Repeat only the lines below from the one containing "Structure (mmCIF, N/CA/C/O" through the one containing "ATOM 3 C C .", inclusive, exactly as written.
===============
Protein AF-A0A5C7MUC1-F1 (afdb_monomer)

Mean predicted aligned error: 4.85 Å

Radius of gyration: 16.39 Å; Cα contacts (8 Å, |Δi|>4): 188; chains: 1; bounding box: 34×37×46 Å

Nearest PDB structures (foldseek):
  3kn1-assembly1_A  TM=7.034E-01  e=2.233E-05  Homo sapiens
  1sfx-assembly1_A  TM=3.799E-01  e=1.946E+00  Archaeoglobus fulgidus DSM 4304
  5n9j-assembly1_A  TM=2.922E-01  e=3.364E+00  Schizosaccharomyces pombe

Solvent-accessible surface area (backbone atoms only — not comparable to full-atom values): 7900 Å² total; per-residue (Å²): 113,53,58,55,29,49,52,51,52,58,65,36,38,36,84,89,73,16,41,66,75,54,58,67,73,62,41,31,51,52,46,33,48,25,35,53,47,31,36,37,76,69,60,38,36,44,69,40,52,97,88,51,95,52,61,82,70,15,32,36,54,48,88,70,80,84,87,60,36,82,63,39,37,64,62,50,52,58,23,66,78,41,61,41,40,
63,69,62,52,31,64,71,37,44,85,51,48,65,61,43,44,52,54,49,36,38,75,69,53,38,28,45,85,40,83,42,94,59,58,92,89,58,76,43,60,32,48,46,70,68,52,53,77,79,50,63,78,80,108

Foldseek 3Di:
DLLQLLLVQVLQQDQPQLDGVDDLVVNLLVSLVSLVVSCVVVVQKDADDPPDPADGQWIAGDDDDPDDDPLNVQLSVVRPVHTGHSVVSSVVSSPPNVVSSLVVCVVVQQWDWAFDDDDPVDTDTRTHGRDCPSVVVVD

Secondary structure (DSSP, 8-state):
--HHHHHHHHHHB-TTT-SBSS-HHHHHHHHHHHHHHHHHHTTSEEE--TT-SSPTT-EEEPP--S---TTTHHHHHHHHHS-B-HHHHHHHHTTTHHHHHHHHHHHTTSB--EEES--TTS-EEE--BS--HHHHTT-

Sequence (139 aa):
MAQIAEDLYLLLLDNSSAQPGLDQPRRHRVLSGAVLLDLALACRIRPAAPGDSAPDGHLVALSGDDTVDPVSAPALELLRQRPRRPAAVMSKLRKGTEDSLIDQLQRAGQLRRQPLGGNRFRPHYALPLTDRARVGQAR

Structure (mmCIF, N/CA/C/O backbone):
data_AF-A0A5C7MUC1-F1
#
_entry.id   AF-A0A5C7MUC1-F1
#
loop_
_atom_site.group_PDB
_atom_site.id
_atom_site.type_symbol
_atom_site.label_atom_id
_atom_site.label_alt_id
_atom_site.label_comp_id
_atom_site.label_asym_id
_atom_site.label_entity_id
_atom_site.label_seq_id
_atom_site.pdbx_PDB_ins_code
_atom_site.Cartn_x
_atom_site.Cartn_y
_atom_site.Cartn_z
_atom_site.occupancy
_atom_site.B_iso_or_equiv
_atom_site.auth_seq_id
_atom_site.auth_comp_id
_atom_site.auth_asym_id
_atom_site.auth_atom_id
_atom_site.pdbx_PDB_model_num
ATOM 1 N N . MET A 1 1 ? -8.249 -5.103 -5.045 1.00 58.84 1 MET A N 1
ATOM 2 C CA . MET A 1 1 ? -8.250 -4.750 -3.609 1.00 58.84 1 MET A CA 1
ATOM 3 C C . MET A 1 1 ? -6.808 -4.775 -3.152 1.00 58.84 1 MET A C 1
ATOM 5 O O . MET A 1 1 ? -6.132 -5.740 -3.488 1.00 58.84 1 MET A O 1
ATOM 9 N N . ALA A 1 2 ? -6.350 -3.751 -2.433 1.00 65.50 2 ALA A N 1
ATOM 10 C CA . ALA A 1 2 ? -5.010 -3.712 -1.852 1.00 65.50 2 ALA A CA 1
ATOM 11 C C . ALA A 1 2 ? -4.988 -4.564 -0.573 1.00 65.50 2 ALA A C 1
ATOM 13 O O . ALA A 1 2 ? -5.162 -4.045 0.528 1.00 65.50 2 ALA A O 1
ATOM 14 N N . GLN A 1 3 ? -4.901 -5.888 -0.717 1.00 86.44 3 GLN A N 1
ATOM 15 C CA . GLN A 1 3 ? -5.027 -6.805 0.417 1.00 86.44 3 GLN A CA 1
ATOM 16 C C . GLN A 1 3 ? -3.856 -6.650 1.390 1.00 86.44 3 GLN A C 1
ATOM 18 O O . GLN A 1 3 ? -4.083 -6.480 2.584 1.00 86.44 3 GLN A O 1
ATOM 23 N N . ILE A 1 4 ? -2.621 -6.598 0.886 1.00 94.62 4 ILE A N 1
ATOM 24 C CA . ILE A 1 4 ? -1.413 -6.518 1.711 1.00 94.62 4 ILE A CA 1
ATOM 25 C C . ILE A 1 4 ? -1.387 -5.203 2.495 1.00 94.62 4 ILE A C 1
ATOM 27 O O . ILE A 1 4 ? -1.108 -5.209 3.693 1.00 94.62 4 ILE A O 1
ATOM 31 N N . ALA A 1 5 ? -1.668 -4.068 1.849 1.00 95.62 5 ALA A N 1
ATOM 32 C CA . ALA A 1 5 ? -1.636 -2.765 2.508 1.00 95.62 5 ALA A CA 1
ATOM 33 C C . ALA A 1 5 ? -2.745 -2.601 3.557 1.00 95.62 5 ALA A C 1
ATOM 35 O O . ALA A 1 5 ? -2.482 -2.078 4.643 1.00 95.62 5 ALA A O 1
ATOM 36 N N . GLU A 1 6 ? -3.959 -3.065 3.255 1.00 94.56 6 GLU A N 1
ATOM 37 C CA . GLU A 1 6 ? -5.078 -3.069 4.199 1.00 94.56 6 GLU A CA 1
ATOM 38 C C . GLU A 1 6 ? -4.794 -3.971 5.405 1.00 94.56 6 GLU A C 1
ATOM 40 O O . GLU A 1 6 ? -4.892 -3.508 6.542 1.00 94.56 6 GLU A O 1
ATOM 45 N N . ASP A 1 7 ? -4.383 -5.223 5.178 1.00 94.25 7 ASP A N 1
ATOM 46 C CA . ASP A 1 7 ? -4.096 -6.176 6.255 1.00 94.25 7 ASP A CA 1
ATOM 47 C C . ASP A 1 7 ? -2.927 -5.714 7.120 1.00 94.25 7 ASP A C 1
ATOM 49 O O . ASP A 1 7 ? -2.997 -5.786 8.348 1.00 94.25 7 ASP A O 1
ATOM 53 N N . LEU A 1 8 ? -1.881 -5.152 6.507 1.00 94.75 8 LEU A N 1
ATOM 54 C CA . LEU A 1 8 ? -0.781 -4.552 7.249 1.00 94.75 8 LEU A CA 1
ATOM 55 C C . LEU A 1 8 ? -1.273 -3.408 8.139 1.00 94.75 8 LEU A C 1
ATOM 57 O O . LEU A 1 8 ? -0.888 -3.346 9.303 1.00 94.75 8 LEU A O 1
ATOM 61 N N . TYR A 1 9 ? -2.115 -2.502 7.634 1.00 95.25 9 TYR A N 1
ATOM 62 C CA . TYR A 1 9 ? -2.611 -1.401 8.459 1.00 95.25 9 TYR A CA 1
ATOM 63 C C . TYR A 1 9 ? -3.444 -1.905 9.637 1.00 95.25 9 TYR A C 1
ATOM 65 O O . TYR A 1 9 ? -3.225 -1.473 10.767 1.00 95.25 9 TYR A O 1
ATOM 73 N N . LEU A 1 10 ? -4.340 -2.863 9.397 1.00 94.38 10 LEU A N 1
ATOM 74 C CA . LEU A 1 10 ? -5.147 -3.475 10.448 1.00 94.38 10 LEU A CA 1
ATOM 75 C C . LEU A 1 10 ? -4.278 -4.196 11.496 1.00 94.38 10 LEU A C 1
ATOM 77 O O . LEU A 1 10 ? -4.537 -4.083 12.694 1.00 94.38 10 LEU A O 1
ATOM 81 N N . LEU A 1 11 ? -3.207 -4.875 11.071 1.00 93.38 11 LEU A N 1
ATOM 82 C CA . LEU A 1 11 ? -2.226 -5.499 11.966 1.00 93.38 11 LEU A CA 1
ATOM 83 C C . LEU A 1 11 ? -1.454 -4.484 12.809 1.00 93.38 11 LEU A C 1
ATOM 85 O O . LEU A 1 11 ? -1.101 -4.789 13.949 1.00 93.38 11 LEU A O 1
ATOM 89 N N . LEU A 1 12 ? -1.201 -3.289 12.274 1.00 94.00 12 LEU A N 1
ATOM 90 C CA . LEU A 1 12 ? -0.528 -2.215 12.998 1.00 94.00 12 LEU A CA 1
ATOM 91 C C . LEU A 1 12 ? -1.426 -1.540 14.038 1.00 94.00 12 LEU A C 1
===============
RESPONSE BOX:
Structure (mmCIF, N/CA/C/O backbone):
data_AF-A0A5C7MUC1-F1
#
_entry.id   AF-A0A5C7MUC1-F1
#
loop_
_atom_site.group_PDB
_atom_site.id
_atom_site.type_symbol
_atom_site.label_atom_id
_atom_site.label_alt_id
_atom_site.label_comp_id
_atom_site.label_asym_id
_atom_site.label_entity_id
_atom_site.label_seq_id
_atom_site.pdbx_PDB_ins_code
_atom_site.Cartn_x
_atom_site.Cartn_y
_atom_site.Cartn_z
_atom_site.occupancy
_atom_site.B_iso_or_equiv
_atom_site.auth_seq_id
_atom_site.auth_comp_id
_atom_site.auth_asym_id
_atom_site.auth_atom_id
_atom_site.pdbx_PDB_model_num
ATOM 1 N N . MET A 1 1 ? -8.249 -5.103 -5.045 1.00 58.84 1 MET A N 1
ATOM 2 C CA . MET A 1 1 ? -8.250 -4.750 -3.609 1.00 58.84 1 MET A CA 1
ATOM 3 C C . MET A 1 1 ? -6.808 -4.775 -3.152 1.00 58.84 1 MET A C 1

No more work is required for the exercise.